Alexion’s “Letter from the leadership and compensation committee chair” included into the Proxy Statement, which solicits shareholder votes for the 2019 Annual Meeting states that “The Board of Directors, the leadership team and our employees are all committed to deliver value to our patients, and through this, deliver long-term value for our shareholders.” In practice, “value delivered to patients” is not part of a contractual incentive system: 65% of Annual Cash Incentive Compensation for executives at Alexion is based on financial metrics including Revenue, Operating Margin, Earnings Per Share, and Free Cash Flow, further 35% of our goals based on strategic objectives (strong commercial performance, improved operating margins, receipt of marketing approval) [21]. No “value delivered to patients” metrics, such as number of patients treated, clinical value added, or quality-adjusted life-years gained are included. Similarly, further up in the financing chain only financial metrics are used by investment managers to formally assess drug development companies, by asset owners executives (such as pension fund investment staff) to formally assess their investment managers, and by the asset owners bards to formally assess their own executives.

With four levels of intermediaries involved, the preferences of the ultimate capital providers may be subverted by the preferences of the intermediaries themselves. This can lead to financial underwriting of business practices that may not represent the interests of savers providing the capital. Healthcare sector investing is a case in point. Trillions of dollars in pension assets are domiciles in high-income countries whose citizens have democratically voted on healthcare systems based on a solidarity principle, whereby a person’s health insurance premium does not depend on their state of health. The goal of such healthcare systems is to ensure universal coverage. In contrast to the provision of healthcare, the provision of healthcare technology is market-based with no embedded solidarity principle. Accordingly, a drug company may find it optimal to set such a price to its products that would exclude some patients from access, while maximising the total revenue from other patients (in other jurisdictions). This can lead to a contradictory situation where the same person is financing - via her tax contributions - a government seeking to ensure universal healthcare provision,Footnote 6 and at the same time is financing - via her pension contributions - corporations expressly employing limited access pricing strategies as a way of maximising profits.
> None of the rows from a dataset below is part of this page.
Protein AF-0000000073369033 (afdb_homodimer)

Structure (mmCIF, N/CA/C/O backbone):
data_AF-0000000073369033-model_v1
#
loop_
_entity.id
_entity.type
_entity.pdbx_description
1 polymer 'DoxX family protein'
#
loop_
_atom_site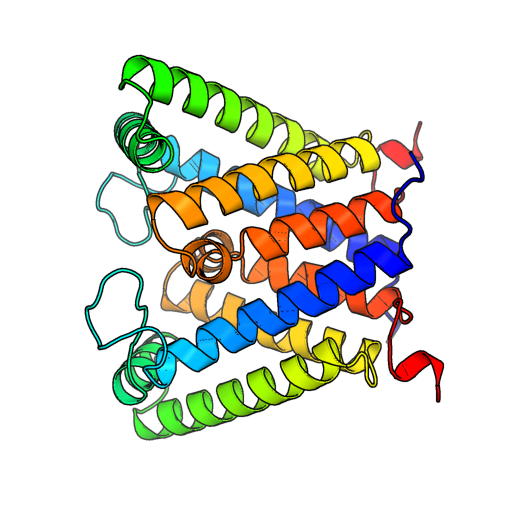.group_PDB
_atom_site.id
_atom_site.type_symbol
_atom_site.label_atom_id
_atom_site.label_alt_id
_atom_site.label_comp_id
_atom_site.label_asym_id
_atom_site.label_entity_id
_atom_site.label_seq_id
_atom_site.pdbx_PDB_ins_code
_atom_site.Cartn_x
_atom_site.Cartn_y
_atom_site.Cartn_z
_atom_site.occupancy
_atom_site.B_iso_or_equiv
_atom_site.auth_seq_id
_atom_site.auth_comp_id
_atom_site.auth_asym_id
_atom_site.auth_atom_id
_atom_site.pdbx_PDB_model_num
ATOM 1 N N . MET A 1 1 ? 11.07 25.359 -7.031 1 42.12 1 MET A N 1
ATOM 2 C CA . MET A 1 1 ? 9.961 24.453 -7.289 1 42.12 1 MET A CA 1
ATOM 3 C C . MET A 1 1 ? 9.055 24.328 -6.07 1 42.12 1 MET A C 1
ATOM 5 O O . MET A 1 1 ? 9.531 24.172 -4.945 1 42.12 1 MET A O 1
ATOM 9 N N . LYS A 1 2 ? 7.934 24.781 -6.094 1 61.28 2 LYS A N 1
ATOM 10 C CA . LYS A 1 2 ? 7.051 24.891 -4.938 1 61.28 2 LYS A CA 1
ATOM 11 C C . LYS A 1 2 ? 6.852 23.531 -4.266 1 61.28 2 LYS A C 1
ATOM 13 O O . LYS A 1 2 ? 6.645 22.531 -4.945 1 61.28 2 LYS A O 1
ATOM 18 N N . ASN A 1 3 ? 7.172 23.422 -3.066 1 83.62 3 ASN A N 1
ATOM 19 C CA . ASN A 1 3 ? 6.996 22.203 -2.295 1 83.62 3 ASN A CA 1
ATOM 20 C C . ASN A 1 3 ? 5.531 21.766 -2.264 1 83.62 3 ASN A C 1
ATOM 22 O O . ASN A 1 3 ? 4.629 22.609 -2.242 1 83.62 3 ASN A O 1
ATOM 26 N N . ILE A 1 4 ? 5.32 20.547 -2.557 1 89.69 4 ILE A N 1
ATOM 27 C CA . ILE A 1 4 ? 3.971 20 -2.496 1 89.69 4 ILE A CA 1
ATOM 28 C C . ILE A 1 4 ? 3.371 20.266 -1.116 1 89.69 4 ILE A C 1
ATOM 30 O O . ILE A 1 4 ? 4.043 20.078 -0.098 1 89.69 4 ILE A O 1
ATOM 34 N N . THR A 1 5 ? 2.176 20.781 -1.029 1 91.25 5 THR A N 1
ATOM 35 C CA . THR A 1 5 ? 1.506 21.078 0.233 1 91.25 5 THR A CA 1
ATOM 36 C C . THR A 1 5 ? 0.825 19.828 0.785 1 91.25 5 THR A C 1
ATOM 38 O O . THR A 1 5 ? 0.632 18.844 0.061 1 91.25 5 THR A O 1
ATOM 41 N N . ILE A 1 6 ? 0.501 19.891 2.01 1 93.31 6 ILE A N 1
ATOM 42 C CA . ILE A 1 6 ? -0.188 18.781 2.674 1 93.31 6 ILE A CA 1
ATOM 43 C C . ILE A 1 6 ? -1.524 18.516 1.984 1 93.31 6 ILE A C 1
ATOM 45 O O . ILE A 1 6 ? -1.934 17.375 1.83 1 93.31 6 ILE A O 1
ATOM 49 N N . LEU A 1 7 ? -2.238 19.531 1.494 1 92.69 7 LEU A N 1
ATOM 50 C CA . LEU A 1 7 ? -3.537 19.391 0.841 1 92.69 7 LEU A CA 1
ATOM 51 C C . LEU A 1 7 ? -3.396 18.703 -0.511 1 92.69 7 LEU A C 1
ATOM 53 O O . LEU A 1 7 ? -4.234 17.875 -0.88 1 92.69 7 LEU A O 1
ATOM 57 N N . GLU A 1 8 ? -2.393 19.062 -1.216 1 95.12 8 GLU A N 1
ATOM 58 C CA . GLU A 1 8 ? -2.123 18.438 -2.51 1 95.12 8 GLU A CA 1
ATOM 59 C C . GLU A 1 8 ? -1.71 16.984 -2.348 1 95.12 8 GLU A C 1
ATOM 61 O O . GLU A 1 8 ? -2.166 16.125 -3.096 1 95.12 8 GLU A O 1
ATOM 66 N N . ALA A 1 9 ? -0.822 16.766 -1.414 1 96.12 9 ALA A N 1
ATOM 67 C CA . ALA A 1 9 ? -0.414 15.391 -1.13 1 96.12 9 ALA A CA 1
ATOM 68 C C . ALA A 1 9 ? -1.602 14.547 -0.673 1 96.12 9 ALA A C 1
ATOM 70 O O . ALA A 1 9 ? -1.703 13.367 -1.02 1 96.12 9 ALA A O 1
ATOM 71 N N . GLY A 1 10 ? -2.457 15.172 0.099 1 95.94 10 GLY A N 1
ATOM 72 C CA . GLY A 1 10 ? -3.68 14.5 0.513 1 95.94 10 GLY A CA 1
ATOM 73 C C . GLY A 1 10 ? -4.574 14.117 -0.652 1 95.94 10 GLY A C 1
ATOM 74 O O . GLY A 1 10 ? -5.18 13.039 -0.646 1 95.94 10 GLY A O 1
ATOM 75 N N . LEU A 1 11 ? -4.664 14.992 -1.601 1 96.44 11 LEU A N 1
ATOM 76 C CA . LEU A 1 11 ? -5.438 14.688 -2.799 1 96.44 11 LEU A CA 1
ATOM 77 C C . LEU A 1 11 ? -4.859 13.477 -3.523 1 96.44 11 LEU A C 1
ATOM 79 O O . LEU A 1 11 ? -5.602 12.578 -3.936 1 96.44 11 LEU A O 1
ATOM 83 N N . ILE A 1 12 ? -3.584 13.508 -3.68 1 97.5 12 ILE A N 1
ATOM 84 C CA . ILE A 1 12 ? -2.926 12.414 -4.383 1 97.5 12 ILE A CA 1
ATOM 85 C C . ILE A 1 12 ? -3.197 11.094 -3.656 1 97.5 12 ILE A C 1
ATOM 87 O O . ILE A 1 12 ? -3.564 10.102 -4.285 1 97.5 12 ILE A O 1
ATOM 91 N N . LEU A 1 13 ? -3.059 11.109 -2.361 1 97.56 13 LEU A N 1
ATOM 92 C CA . LEU A 1 13 ? -3.281 9.891 -1.596 1 97.56 13 LEU A CA 1
ATOM 93 C C . LEU A 1 13 ? -4.738 9.453 -1.681 1 97.56 13 LEU A C 1
ATOM 95 O O . LEU A 1 13 ? -5.027 8.266 -1.833 1 97.56 13 LEU A O 1
ATOM 99 N N . ARG A 1 14 ? -5.574 10.398 -1.552 1 96.31 14 ARG A N 1
ATOM 100 C CA . ARG A 1 14 ? -7.004 10.117 -1.633 1 96.31 14 ARG A CA 1
ATOM 101 C C . ARG A 1 14 ? -7.348 9.422 -2.945 1 96.31 14 ARG A C 1
ATOM 103 O O . ARG A 1 14 ? -8.055 8.406 -2.951 1 96.31 14 ARG A O 1
ATOM 110 N N . ILE A 1 15 ? -6.867 9.859 -4.016 1 97.44 15 ILE A N 1
ATOM 111 C CA . ILE A 1 15 ? -7.148 9.328 -5.344 1 97.44 15 ILE A CA 1
ATOM 112 C C . ILE A 1 15 ? -6.496 7.957 -5.5 1 97.44 15 ILE A C 1
ATOM 114 O O . ILE A 1 15 ? -7.129 7.016 -5.996 1 97.44 15 ILE A O 1
ATOM 118 N N . VAL A 1 16 ? -5.293 7.836 -5.105 1 98 16 VAL A N 1
ATOM 119 C CA . VAL A 1 16 ? -4.551 6.59 -5.27 1 98 16 VAL A CA 1
ATOM 120 C C . VAL A 1 16 ? -5.207 5.484 -4.438 1 98 16 VAL A C 1
ATOM 122 O O . VAL A 1 16 ? -5.355 4.355 -4.906 1 98 16 VAL A O 1
ATOM 125 N N . LEU A 1 17 ? -5.602 5.793 -3.186 1 97.94 17 LEU A N 1
ATOM 126 C CA . LEU A 1 17 ? -6.297 4.816 -2.357 1 97.94 17 LEU A CA 1
ATOM 127 C C . LEU A 1 17 ? -7.574 4.34 -3.039 1 97.94 17 LEU A C 1
ATOM 129 O O . LEU A 1 17 ? -7.844 3.137 -3.094 1 97.94 17 LEU A O 1
ATOM 133 N N . ALA A 1 18 ? -8.305 5.309 -3.562 1 98.12 18 ALA A N 1
ATOM 134 C CA . ALA A 1 18 ? -9.57 4.996 -4.211 1 98.12 18 ALA A CA 1
ATOM 135 C C . ALA A 1 18 ? -9.367 4.109 -5.434 1 98.12 18 ALA A C 1
ATOM 137 O O . ALA A 1 18 ? -10.023 3.078 -5.582 1 98.12 18 ALA A O 1
ATOM 138 N N . ILE A 1 19 ? -8.43 4.453 -6.277 1 98.25 19 ILE A N 1
ATOM 139 C CA . ILE A 1 19 ? -8.227 3.717 -7.52 1 98.25 19 ILE A CA 1
ATOM 140 C C . ILE A 1 19 ? -7.656 2.334 -7.211 1 98.25 19 ILE A C 1
ATOM 142 O O . ILE A 1 19 ? -7.98 1.356 -7.891 1 98.25 19 ILE A O 1
ATOM 146 N N . THR A 1 20 ? -6.824 2.256 -6.207 1 98.12 20 THR A N 1
ATOM 147 C CA . THR A 1 20 ? -6.281 0.965 -5.797 1 98.12 20 THR A CA 1
ATOM 148 C C . THR A 1 20 ? -7.402 0.018 -5.375 1 98.12 20 THR A C 1
ATOM 150 O O . THR A 1 20 ? -7.445 -1.133 -5.812 1 98.12 20 THR A O 1
ATOM 153 N N . MET A 1 21 ? -8.32 0.478 -4.574 1 98.38 21 MET A N 1
ATOM 154 C CA . MET A 1 21 ? -9.438 -0.357 -4.141 1 98.38 21 MET A CA 1
ATOM 155 C C . MET A 1 21 ? -10.359 -0.688 -5.312 1 98.38 21 MET A C 1
ATOM 157 O O . MET A 1 21 ? -10.82 -1.823 -5.441 1 98.38 21 MET A O 1
ATOM 161 N N . LEU A 1 22 ? -10.57 0.245 -6.172 1 98.5 22 LEU A N 1
ATOM 162 C CA . LEU A 1 22 ? -11.445 0.006 -7.32 1 98.5 22 LEU A CA 1
ATOM 163 C C . LEU A 1 22 ? -10.797 -0.974 -8.297 1 98.5 22 LEU A C 1
ATOM 165 O O . LEU A 1 22 ? -11.5 -1.761 -8.938 1 98.5 22 LEU A O 1
ATOM 169 N N . SER A 1 23 ? -9.523 -0.89 -8.438 1 98.25 23 SER A N 1
ATOM 170 C CA . SER A 1 23 ? -8.812 -1.845 -9.289 1 98.25 23 SER A CA 1
ATOM 171 C C . SER A 1 23 ? -9.023 -3.275 -8.805 1 98.25 23 SER A C 1
ATOM 173 O O . SER A 1 23 ? -9.242 -4.184 -9.609 1 98.25 23 SER A O 1
ATOM 175 N N . ALA A 1 24 ? -8.914 -3.51 -7.488 1 97.75 24 ALA A N 1
ATOM 176 C CA . ALA A 1 24 ? -9.172 -4.828 -6.914 1 97.75 24 ALA A CA 1
ATOM 177 C C . ALA A 1 24 ? -10.609 -5.262 -7.172 1 97.75 24 ALA A C 1
ATOM 179 O O . ALA A 1 24 ? -10.867 -6.426 -7.496 1 97.75 24 ALA A O 1
ATOM 180 N N . VAL A 1 25 ? -11.539 -4.324 -7.043 1 98.5 25 VAL A N 1
ATOM 181 C CA . VAL A 1 25 ? -12.945 -4.613 -7.309 1 98.5 25 VAL A CA 1
ATOM 182 C C . VAL A 1 25 ? -13.125 -4.988 -8.781 1 98.5 25 VAL A C 1
ATOM 184 O O . VAL A 1 25 ? -13.828 -5.949 -9.102 1 98.5 25 VAL A O 1
ATOM 187 N N . ALA A 1 26 ? -12.508 -4.25 -9.664 1 98.44 26 ALA A N 1
ATOM 188 C CA . ALA A 1 26 ? -12.594 -4.52 -11.094 1 98.44 26 ALA A CA 1
ATOM 189 C C . ALA A 1 26 ? -12.078 -5.918 -11.414 1 98.44 26 ALA A C 1
ATOM 191 O O . ALA A 1 26 ? -12.578 -6.582 -12.328 1 98.44 26 ALA A O 1
ATOM 192 N N . ASP A 1 27 ? -11.125 -6.387 -10.711 1 98.44 27 ASP A N 1
ATOM 193 C CA . ASP A 1 27 ? -10.547 -7.711 -10.938 1 98.44 27 ASP A CA 1
ATOM 194 C C . ASP A 1 27 ? -11.57 -8.805 -10.664 1 98.44 27 ASP A C 1
ATOM 196 O O . ASP A 1 27 ? -11.711 -9.75 -11.445 1 98.44 27 ASP A O 1
ATOM 200 N N . ARG A 1 28 ? -12.281 -8.672 -9.57 1 98.12 28 ARG A N 1
ATOM 201 C CA . ARG A 1 28 ? -13.164 -9.766 -9.18 1 98.12 28 ARG A CA 1
ATOM 202 C C . ARG A 1 28 ? -14.43 -9.773 -10.031 1 98.12 28 ARG A C 1
ATOM 204 O O . ARG A 1 28 ? -15.227 -10.711 -9.953 1 98.12 28 ARG A O 1
ATOM 211 N N . PHE A 1 29 ? -14.586 -8.758 -10.914 1 98.31 29 PHE A N 1
ATOM 212 C CA . PHE A 1 29 ? -15.695 -8.766 -11.859 1 98.31 29 PHE A CA 1
ATOM 213 C C . PHE A 1 29 ? -15.203 -9.023 -13.273 1 98.31 29 PHE A C 1
ATOM 215 O O . PHE A 1 29 ? -15.945 -8.852 -14.242 1 98.31 29 PHE A O 1
ATOM 222 N N . GLY A 1 30 ? -13.969 -9.297 -13.406 1 97.94 30 GLY A N 1
ATOM 223 C CA . GLY A 1 30 ? -13.43 -9.805 -14.664 1 97.94 30 GLY A CA 1
ATOM 224 C C . GLY A 1 30 ? -12.969 -8.695 -15.602 1 97.94 30 GLY A C 1
ATOM 225 O O . GLY A 1 30 ? -12.695 -8.945 -16.781 1 97.94 30 GLY A O 1
ATOM 226 N N . ILE A 1 31 ? -12.891 -7.512 -15.164 1 97.81 31 ILE A N 1
ATOM 227 C CA . ILE A 1 31 ? -12.562 -6.375 -16.016 1 97.81 31 ILE A CA 1
ATOM 228 C C . ILE A 1 31 ? -11.078 -6.418 -16.391 1 97.81 31 ILE A C 1
ATOM 230 O O . ILE A 1 31 ? -10.695 -6.016 -17.484 1 97.81 31 ILE A O 1
ATOM 234 N N . TRP A 1 32 ? -10.234 -6.992 -15.562 1 97.56 32 TRP A N 1
ATOM 235 C CA . TRP A 1 32 ? -8.805 -7.062 -15.836 1 97.56 32 TRP A CA 1
ATOM 236 C C . TRP A 1 32 ? -8.469 -8.273 -16.688 1 97.56 32 TRP A C 1
ATOM 238 O O . TRP A 1 32 ? -7.363 -8.375 -17.234 1 97.56 32 TRP A O 1
ATOM 248 N N . GLY A 1 33 ? -9.43 -9.242 -16.812 1 97.5 33 GLY A N 1
ATOM 249 C CA . GLY A 1 33 ? -9.188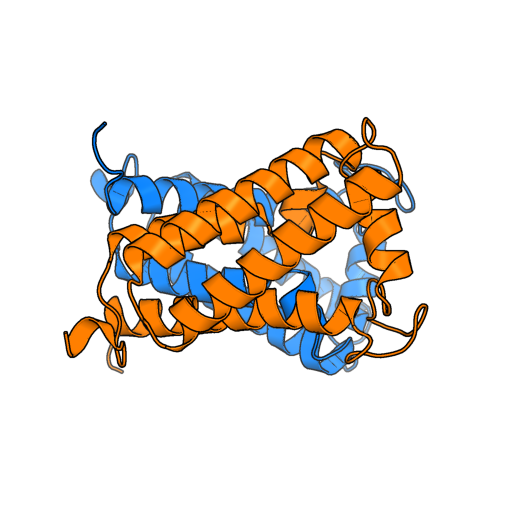 -10.445 -17.594 1 97.5 33 GLY A CA 1
ATOM 250 C C . GLY A 1 33 ? -9.82 -11.68 -16.984 1 97.5 33 GLY A C 1
ATOM 251 O O . GLY A 1 33 ? -10.391 -11.625 -15.891 1 97.5 33 GLY A O 1
ATOM 252 N N . ALA A 1 34 ? -9.688 -12.75 -17.641 1 97.44 34 ALA A N 1
ATOM 253 C CA . ALA A 1 34 ? -10.281 -14.016 -17.219 1 97.44 34 ALA A CA 1
ATOM 254 C C . ALA A 1 34 ? -9.445 -14.68 -16.141 1 97.44 34 ALA A C 1
ATOM 256 O O . ALA A 1 34 ? -8.266 -14.367 -15.977 1 97.44 34 ALA A O 1
ATOM 257 N N . PRO A 1 35 ? -10.141 -15.5 -15.336 1 97.12 35 PRO A N 1
ATOM 258 C CA . PRO A 1 35 ? -9.367 -16.266 -14.344 1 97.12 35 PRO A CA 1
ATOM 259 C C . PRO A 1 35 ? -8.156 -16.953 -14.953 1 97.12 35 PRO A C 1
ATOM 261 O O . PRO A 1 35 ? -8.258 -17.578 -16.016 1 97.12 35 PRO A O 1
ATOM 264 N N . GLY A 1 36 ? -7.02 -16.781 -14.281 1 93.5 36 GLY A N 1
ATOM 265 C CA . GLY A 1 36 ? -5.82 -17.469 -14.734 1 93.5 36 GLY A CA 1
ATOM 266 C C . GLY A 1 36 ? -4.957 -16.609 -15.648 1 93.5 36 GLY A C 1
ATOM 267 O O . GLY A 1 36 ? -3.801 -16.953 -15.906 1 93.5 36 GLY A O 1
ATOM 268 N N . SER A 1 37 ? -5.477 -15.531 -16.141 1 94.31 37 SER A N 1
ATOM 269 C CA . SER A 1 37 ? -4.699 -14.648 -17 1 94.31 37 SER A CA 1
ATOM 270 C C . SER A 1 37 ? -3.602 -13.938 -16.219 1 94.31 37 SER A C 1
ATOM 272 O O . SER A 1 37 ? -3.695 -13.797 -14.992 1 94.31 37 SER A O 1
ATOM 274 N N . ASN A 1 38 ? -2.592 -13.508 -16.984 1 90.31 38 ASN A N 1
ATOM 275 C CA . ASN A 1 38 ? -1.463 -12.828 -16.359 1 90.31 38 ASN A CA 1
ATOM 276 C C . ASN A 1 38 ? -1.903 -11.555 -15.641 1 90.31 38 ASN A C 1
ATOM 278 O O . ASN A 1 38 ? -2.629 -10.734 -16.203 1 90.31 38 ASN A O 1
ATOM 282 N N . GLY A 1 39 ? -1.475 -11.5 -14.375 1 91.69 39 GLY A N 1
ATOM 283 C CA . GLY A 1 39 ? -1.729 -10.281 -13.617 1 91.69 39 GLY A CA 1
ATOM 284 C C . GLY A 1 39 ? -3.131 -10.219 -13.039 1 91.69 39 GLY A C 1
ATOM 285 O O . GLY A 1 39 ? -3.506 -9.227 -12.414 1 91.69 39 GLY A O 1
ATOM 286 N N . VAL A 1 40 ? -3.928 -11.211 -13.32 1 95.94 40 VAL A N 1
ATOM 287 C CA . VAL A 1 40 ? -5.289 -11.266 -12.805 1 95.94 40 VAL A CA 1
ATOM 288 C C . VAL A 1 40 ? -5.316 -12.055 -11.492 1 95.94 40 VAL A C 1
ATOM 290 O O . VAL A 1 40 ? -4.785 -13.164 -11.422 1 95.94 40 VAL A O 1
ATOM 293 N N . ALA A 1 41 ? -5.914 -11.469 -10.438 1 95.12 41 ALA A N 1
ATOM 294 C CA . ALA A 1 41 ? -5.934 -12.109 -9.125 1 95.12 41 ALA A CA 1
ATOM 295 C C . ALA A 1 41 ? -7.051 -13.148 -9.039 1 95.12 41 ALA A C 1
ATOM 297 O O . ALA A 1 41 ? -6.809 -14.297 -8.664 1 95.12 41 ALA A O 1
ATOM 298 N N . TRP A 1 42 ? -8.227 -12.711 -9.438 1 97.69 42 TRP A N 1
ATOM 299 C CA . TRP A 1 42 ? -9.375 -13.609 -9.352 1 97.69 42 TRP A CA 1
ATOM 300 C C . TRP A 1 42 ? -10.047 -13.766 -10.711 1 97.69 42 TRP A C 1
ATOM 302 O O . TRP A 1 42 ? -10.359 -14.883 -11.133 1 97.69 42 TRP A O 1
ATOM 312 N N . GLY A 1 43 ? -10.336 -12.672 -11.312 1 98.31 43 GLY A N 1
ATOM 313 C CA . GLY A 1 43 ? -10.883 -12.672 -12.664 1 98.31 43 GLY A CA 1
ATOM 314 C C . GLY A 1 43 ? -12.391 -12.852 -12.703 1 98.31 43 GLY A C 1
ATOM 315 O O . GLY A 1 43 ? -13.031 -12.508 -13.695 1 98.31 43 GLY A O 1
ATOM 316 N N . ASN A 1 44 ? -12.961 -13.414 -11.664 1 98.38 44 ASN A N 1
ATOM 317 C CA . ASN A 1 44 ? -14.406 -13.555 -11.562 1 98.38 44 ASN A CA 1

Implications for fiduciary duty

As governments in high-income countries incentivise or mandate retirement savings, the cost considerations of administering these savings result in pooling and centralisation. Assets under management of individual funds reviewed in Table 2 range from $20 billion to $500 billion (to put this in perspective, recall that the entire global volume of biomedical R&D investment annually is $265 billion, approximately equal to the CPPIB assets under management). Investment managers - private firms whom asset owners, such as CPPIB, contract to manage their assets - are more concentrated still. The largest such providers of investment management services are BlackRock, a firm that manages $5+ trillion (of which $2.6 trillion is in shares of stock-exchange-listed companies), and Vanguard, managing $4 trillion (of which $2.2 trillion is in sharesFootnote 7). BlackRock is employed, among others, by CPPIB, NZ Super Fund and West Yorkshire Pension Fund (UK). An example of Vanguard’s institutional client is the California State Teachers’ Retirement System (CalSTRS) [42].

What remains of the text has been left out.